Stored data »
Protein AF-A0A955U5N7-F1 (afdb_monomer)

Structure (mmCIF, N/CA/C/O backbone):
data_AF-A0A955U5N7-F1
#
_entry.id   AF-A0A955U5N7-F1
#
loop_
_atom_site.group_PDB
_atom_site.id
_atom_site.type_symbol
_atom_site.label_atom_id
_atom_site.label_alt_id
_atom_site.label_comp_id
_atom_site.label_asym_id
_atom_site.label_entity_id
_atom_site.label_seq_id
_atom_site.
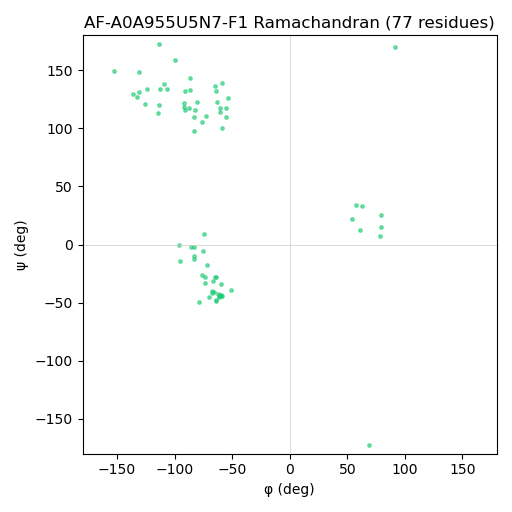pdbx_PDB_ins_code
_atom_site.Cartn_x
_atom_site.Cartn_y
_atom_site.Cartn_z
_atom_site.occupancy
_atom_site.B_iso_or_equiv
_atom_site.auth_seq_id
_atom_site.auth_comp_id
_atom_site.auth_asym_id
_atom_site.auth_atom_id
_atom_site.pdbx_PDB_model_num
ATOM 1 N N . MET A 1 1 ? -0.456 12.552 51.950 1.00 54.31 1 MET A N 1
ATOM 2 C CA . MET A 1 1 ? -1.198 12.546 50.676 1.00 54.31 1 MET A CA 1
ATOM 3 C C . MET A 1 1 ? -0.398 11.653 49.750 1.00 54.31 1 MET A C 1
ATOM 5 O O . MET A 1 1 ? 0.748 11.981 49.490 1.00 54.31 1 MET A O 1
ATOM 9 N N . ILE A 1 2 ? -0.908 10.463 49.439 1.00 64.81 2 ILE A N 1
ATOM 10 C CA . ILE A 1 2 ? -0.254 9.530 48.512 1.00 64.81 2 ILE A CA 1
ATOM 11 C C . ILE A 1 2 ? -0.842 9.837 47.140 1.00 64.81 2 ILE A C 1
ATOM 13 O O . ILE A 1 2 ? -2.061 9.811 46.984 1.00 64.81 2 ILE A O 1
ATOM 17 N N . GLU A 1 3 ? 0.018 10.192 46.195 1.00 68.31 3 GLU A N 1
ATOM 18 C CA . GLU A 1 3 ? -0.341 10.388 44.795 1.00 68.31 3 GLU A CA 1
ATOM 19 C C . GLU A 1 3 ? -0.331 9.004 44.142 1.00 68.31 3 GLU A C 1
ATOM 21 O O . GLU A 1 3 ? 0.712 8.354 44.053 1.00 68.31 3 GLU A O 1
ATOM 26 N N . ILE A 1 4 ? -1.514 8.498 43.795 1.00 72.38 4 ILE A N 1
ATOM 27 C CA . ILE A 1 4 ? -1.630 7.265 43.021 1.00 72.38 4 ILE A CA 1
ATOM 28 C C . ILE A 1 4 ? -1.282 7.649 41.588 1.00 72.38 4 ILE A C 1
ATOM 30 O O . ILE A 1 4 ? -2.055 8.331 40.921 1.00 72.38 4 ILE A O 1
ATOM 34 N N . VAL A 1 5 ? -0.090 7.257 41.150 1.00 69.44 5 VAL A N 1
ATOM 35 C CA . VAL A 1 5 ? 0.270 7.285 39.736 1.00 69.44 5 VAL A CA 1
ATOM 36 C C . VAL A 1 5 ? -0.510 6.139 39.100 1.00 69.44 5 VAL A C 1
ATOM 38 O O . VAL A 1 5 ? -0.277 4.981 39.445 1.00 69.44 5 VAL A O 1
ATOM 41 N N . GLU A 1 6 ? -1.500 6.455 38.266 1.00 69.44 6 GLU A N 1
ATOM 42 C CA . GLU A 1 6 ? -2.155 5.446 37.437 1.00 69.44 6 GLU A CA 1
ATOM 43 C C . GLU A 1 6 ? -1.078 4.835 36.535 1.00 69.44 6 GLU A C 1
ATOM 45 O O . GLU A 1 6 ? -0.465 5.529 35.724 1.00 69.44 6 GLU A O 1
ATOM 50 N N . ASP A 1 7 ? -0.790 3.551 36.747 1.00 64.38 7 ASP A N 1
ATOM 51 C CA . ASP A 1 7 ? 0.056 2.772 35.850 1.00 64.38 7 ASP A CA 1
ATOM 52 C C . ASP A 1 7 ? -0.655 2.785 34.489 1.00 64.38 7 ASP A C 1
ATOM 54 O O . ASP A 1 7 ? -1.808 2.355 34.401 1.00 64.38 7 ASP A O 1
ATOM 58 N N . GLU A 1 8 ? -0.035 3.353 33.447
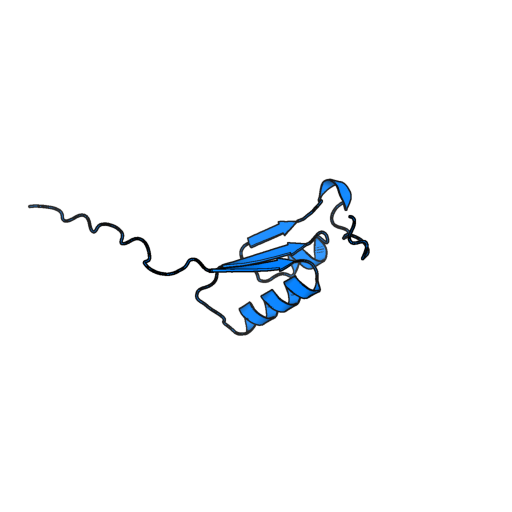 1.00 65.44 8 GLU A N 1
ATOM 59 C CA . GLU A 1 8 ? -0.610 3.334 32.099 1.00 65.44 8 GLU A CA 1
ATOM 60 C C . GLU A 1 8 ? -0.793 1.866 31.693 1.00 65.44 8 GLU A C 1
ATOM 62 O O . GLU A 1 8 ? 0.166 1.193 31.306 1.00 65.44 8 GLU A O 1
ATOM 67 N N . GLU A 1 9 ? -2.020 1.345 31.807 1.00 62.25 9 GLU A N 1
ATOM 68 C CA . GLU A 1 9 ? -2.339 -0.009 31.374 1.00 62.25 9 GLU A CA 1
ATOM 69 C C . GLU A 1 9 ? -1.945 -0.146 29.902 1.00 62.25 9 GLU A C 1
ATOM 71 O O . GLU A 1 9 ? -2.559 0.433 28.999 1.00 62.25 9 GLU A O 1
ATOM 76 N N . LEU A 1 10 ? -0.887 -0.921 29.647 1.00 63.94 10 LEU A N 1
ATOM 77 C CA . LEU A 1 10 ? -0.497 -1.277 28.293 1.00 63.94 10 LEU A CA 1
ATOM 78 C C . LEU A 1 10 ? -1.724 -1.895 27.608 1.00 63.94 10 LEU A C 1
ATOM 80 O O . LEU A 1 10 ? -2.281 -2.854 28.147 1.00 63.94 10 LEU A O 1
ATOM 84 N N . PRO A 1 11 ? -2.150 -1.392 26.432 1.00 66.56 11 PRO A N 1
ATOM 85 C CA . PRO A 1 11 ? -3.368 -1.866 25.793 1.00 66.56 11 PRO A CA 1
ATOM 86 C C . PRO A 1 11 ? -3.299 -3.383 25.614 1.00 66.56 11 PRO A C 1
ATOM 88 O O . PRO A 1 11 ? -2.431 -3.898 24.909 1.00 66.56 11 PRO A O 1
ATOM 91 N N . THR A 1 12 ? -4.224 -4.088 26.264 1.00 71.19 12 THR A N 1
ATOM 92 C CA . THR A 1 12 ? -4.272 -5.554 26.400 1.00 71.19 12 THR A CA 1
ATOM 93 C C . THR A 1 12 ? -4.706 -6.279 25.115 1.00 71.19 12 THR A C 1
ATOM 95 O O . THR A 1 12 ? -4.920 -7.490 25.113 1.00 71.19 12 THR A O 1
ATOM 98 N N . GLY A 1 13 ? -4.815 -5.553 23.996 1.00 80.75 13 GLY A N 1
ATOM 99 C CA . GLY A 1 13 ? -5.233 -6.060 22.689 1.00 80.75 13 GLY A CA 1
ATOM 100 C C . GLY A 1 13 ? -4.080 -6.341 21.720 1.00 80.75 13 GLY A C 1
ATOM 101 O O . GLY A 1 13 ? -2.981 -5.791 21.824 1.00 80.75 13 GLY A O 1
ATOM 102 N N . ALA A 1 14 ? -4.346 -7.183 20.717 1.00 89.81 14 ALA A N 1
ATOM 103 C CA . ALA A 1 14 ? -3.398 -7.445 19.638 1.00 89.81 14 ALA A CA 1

* * *

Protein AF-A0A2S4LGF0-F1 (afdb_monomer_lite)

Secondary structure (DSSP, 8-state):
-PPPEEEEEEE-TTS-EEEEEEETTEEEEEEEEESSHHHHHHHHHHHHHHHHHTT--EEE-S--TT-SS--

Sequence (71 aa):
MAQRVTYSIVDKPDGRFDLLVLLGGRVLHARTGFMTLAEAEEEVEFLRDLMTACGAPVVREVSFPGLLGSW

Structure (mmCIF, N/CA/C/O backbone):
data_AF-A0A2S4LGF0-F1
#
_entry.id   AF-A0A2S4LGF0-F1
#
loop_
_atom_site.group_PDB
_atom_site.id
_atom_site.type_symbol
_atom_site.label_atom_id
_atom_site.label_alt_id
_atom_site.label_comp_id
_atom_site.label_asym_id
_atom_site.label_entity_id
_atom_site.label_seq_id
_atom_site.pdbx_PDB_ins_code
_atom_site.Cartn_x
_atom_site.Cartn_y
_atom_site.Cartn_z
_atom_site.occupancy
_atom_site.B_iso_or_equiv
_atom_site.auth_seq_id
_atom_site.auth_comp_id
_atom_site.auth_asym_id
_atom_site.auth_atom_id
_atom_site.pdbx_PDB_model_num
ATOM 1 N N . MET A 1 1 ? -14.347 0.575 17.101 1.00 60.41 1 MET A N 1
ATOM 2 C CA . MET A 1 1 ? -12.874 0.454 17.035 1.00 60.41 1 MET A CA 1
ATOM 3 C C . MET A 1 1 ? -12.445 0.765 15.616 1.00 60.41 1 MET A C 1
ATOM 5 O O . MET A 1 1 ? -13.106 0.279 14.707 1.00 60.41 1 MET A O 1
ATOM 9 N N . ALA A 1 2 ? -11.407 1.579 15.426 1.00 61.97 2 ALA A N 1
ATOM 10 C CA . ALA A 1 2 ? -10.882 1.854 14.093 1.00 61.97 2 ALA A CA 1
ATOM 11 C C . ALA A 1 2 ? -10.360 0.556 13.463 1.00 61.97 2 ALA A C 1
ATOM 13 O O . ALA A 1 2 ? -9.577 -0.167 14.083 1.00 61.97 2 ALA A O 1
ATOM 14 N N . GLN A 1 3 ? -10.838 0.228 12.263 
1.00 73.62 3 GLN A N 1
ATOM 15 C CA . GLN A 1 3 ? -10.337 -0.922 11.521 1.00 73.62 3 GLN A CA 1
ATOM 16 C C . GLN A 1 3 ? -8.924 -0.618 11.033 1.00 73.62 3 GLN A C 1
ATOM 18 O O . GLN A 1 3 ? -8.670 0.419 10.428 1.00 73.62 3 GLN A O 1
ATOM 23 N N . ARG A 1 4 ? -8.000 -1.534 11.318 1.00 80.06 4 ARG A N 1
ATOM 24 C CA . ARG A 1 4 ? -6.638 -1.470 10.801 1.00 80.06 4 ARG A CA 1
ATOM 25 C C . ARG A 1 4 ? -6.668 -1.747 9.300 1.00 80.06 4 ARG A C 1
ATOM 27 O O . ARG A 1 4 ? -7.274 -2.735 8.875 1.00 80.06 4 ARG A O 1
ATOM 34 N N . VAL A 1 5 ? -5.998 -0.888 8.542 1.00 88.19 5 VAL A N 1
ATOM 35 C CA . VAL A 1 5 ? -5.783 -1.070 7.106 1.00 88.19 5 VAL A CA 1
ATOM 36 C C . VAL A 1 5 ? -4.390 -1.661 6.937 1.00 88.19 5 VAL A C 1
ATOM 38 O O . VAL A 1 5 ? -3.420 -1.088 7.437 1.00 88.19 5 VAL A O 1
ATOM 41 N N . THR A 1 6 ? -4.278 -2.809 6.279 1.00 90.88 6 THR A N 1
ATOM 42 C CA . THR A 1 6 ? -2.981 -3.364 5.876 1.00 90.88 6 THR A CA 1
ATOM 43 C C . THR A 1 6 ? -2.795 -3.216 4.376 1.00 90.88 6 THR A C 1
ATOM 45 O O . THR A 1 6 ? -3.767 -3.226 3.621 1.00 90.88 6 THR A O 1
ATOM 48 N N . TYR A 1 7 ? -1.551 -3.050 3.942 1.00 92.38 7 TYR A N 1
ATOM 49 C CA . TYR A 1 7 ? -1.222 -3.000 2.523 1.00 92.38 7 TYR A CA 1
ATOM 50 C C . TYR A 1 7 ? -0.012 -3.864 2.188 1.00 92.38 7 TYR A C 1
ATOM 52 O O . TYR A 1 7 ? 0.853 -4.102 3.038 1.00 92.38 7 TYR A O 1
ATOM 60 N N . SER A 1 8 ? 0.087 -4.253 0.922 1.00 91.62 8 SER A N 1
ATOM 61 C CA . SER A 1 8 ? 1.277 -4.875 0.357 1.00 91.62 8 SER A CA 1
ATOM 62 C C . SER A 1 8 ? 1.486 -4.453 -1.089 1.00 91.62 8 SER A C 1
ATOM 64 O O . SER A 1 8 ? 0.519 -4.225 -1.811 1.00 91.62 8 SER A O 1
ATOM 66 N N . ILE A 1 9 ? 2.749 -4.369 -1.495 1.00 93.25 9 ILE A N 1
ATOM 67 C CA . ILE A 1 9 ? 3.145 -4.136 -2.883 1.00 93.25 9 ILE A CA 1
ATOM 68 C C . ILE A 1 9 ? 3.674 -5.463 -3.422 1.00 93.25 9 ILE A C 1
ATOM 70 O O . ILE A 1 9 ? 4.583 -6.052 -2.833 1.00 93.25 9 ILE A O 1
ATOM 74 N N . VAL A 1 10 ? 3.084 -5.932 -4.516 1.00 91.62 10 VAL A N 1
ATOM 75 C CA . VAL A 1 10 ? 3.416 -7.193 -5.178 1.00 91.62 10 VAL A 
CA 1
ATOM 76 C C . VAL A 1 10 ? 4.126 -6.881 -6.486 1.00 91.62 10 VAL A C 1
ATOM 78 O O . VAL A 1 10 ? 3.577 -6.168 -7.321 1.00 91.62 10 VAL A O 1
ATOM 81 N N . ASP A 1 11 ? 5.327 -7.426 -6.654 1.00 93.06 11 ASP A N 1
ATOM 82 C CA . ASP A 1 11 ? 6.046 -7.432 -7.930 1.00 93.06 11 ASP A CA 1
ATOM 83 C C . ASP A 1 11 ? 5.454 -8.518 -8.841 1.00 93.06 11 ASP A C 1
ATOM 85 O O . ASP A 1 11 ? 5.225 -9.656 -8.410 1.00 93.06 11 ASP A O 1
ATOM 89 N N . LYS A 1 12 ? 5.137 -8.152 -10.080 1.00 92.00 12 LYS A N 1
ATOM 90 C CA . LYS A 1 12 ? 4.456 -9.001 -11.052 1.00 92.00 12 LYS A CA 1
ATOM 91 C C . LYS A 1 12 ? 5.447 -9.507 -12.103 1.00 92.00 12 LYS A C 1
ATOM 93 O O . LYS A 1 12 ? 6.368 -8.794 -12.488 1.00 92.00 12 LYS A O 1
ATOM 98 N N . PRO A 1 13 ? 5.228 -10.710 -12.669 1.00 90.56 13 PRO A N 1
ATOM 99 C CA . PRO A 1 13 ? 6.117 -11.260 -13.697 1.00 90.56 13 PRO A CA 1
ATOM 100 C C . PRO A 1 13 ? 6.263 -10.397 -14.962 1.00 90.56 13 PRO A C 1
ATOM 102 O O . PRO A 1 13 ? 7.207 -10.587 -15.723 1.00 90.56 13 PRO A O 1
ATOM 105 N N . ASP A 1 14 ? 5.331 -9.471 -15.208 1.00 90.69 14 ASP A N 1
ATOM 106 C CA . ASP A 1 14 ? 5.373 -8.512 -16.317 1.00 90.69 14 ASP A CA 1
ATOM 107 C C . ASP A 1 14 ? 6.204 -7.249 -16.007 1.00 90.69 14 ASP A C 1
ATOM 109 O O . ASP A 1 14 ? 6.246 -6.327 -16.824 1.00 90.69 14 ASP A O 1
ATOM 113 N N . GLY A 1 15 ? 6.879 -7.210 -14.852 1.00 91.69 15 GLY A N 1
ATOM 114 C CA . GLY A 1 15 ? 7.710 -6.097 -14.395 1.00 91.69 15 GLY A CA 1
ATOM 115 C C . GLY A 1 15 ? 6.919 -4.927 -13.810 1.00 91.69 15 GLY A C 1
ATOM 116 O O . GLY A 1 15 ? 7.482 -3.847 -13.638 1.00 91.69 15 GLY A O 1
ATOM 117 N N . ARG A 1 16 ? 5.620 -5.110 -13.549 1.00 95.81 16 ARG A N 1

Task brief »
In the entries above, restate word for word the lines between the one holding "ATOM 49 C CA" and the one holding "ATOM 67 C CA", inclusive, and nothing besides.

Solution below »
ATOM 49 C CA . TYR A 1 7 ? -1.222 -3.000 2.523 1.00 92.38 7 TYR A CA 1
ATOM 50 C C . TYR A 1 7 ? -0.012 -3.864 2.188 1.00 92.38 7 TYR A C 1
ATOM 52 O O . TYR A 1 7 ? 0.853 -4.102 3.038 1.00 92.38 7 TYR A O 1
ATOM 60 N N . SER A 1 8 ? 0.087 -4.253 0.922 1.00 91.62 8 SER A N 1
ATOM 61 C CA . SER A 1 8 ? 1.277 -4.875 0.357 1.00 91.62 8 SER A CA 1
ATOM 62 C C . SER A 1 8 ? 1.486 -4.453 -1.089 1.00 91.62 8 SER A C 1
ATOM 64 O O . SER A 1 8 ? 0.519 -4.225 -1.811 1.00 91.62 8 SER A O 1
ATOM 66 N N . ILE A 1 9 ? 2.749 -4.369 -1.495 1.00 93.25 9 ILE A N 1
ATOM 67 C CA . ILE A 1 9 ? 3.145 -4.136 -2.883 1.00 93.25 9 ILE A CA 1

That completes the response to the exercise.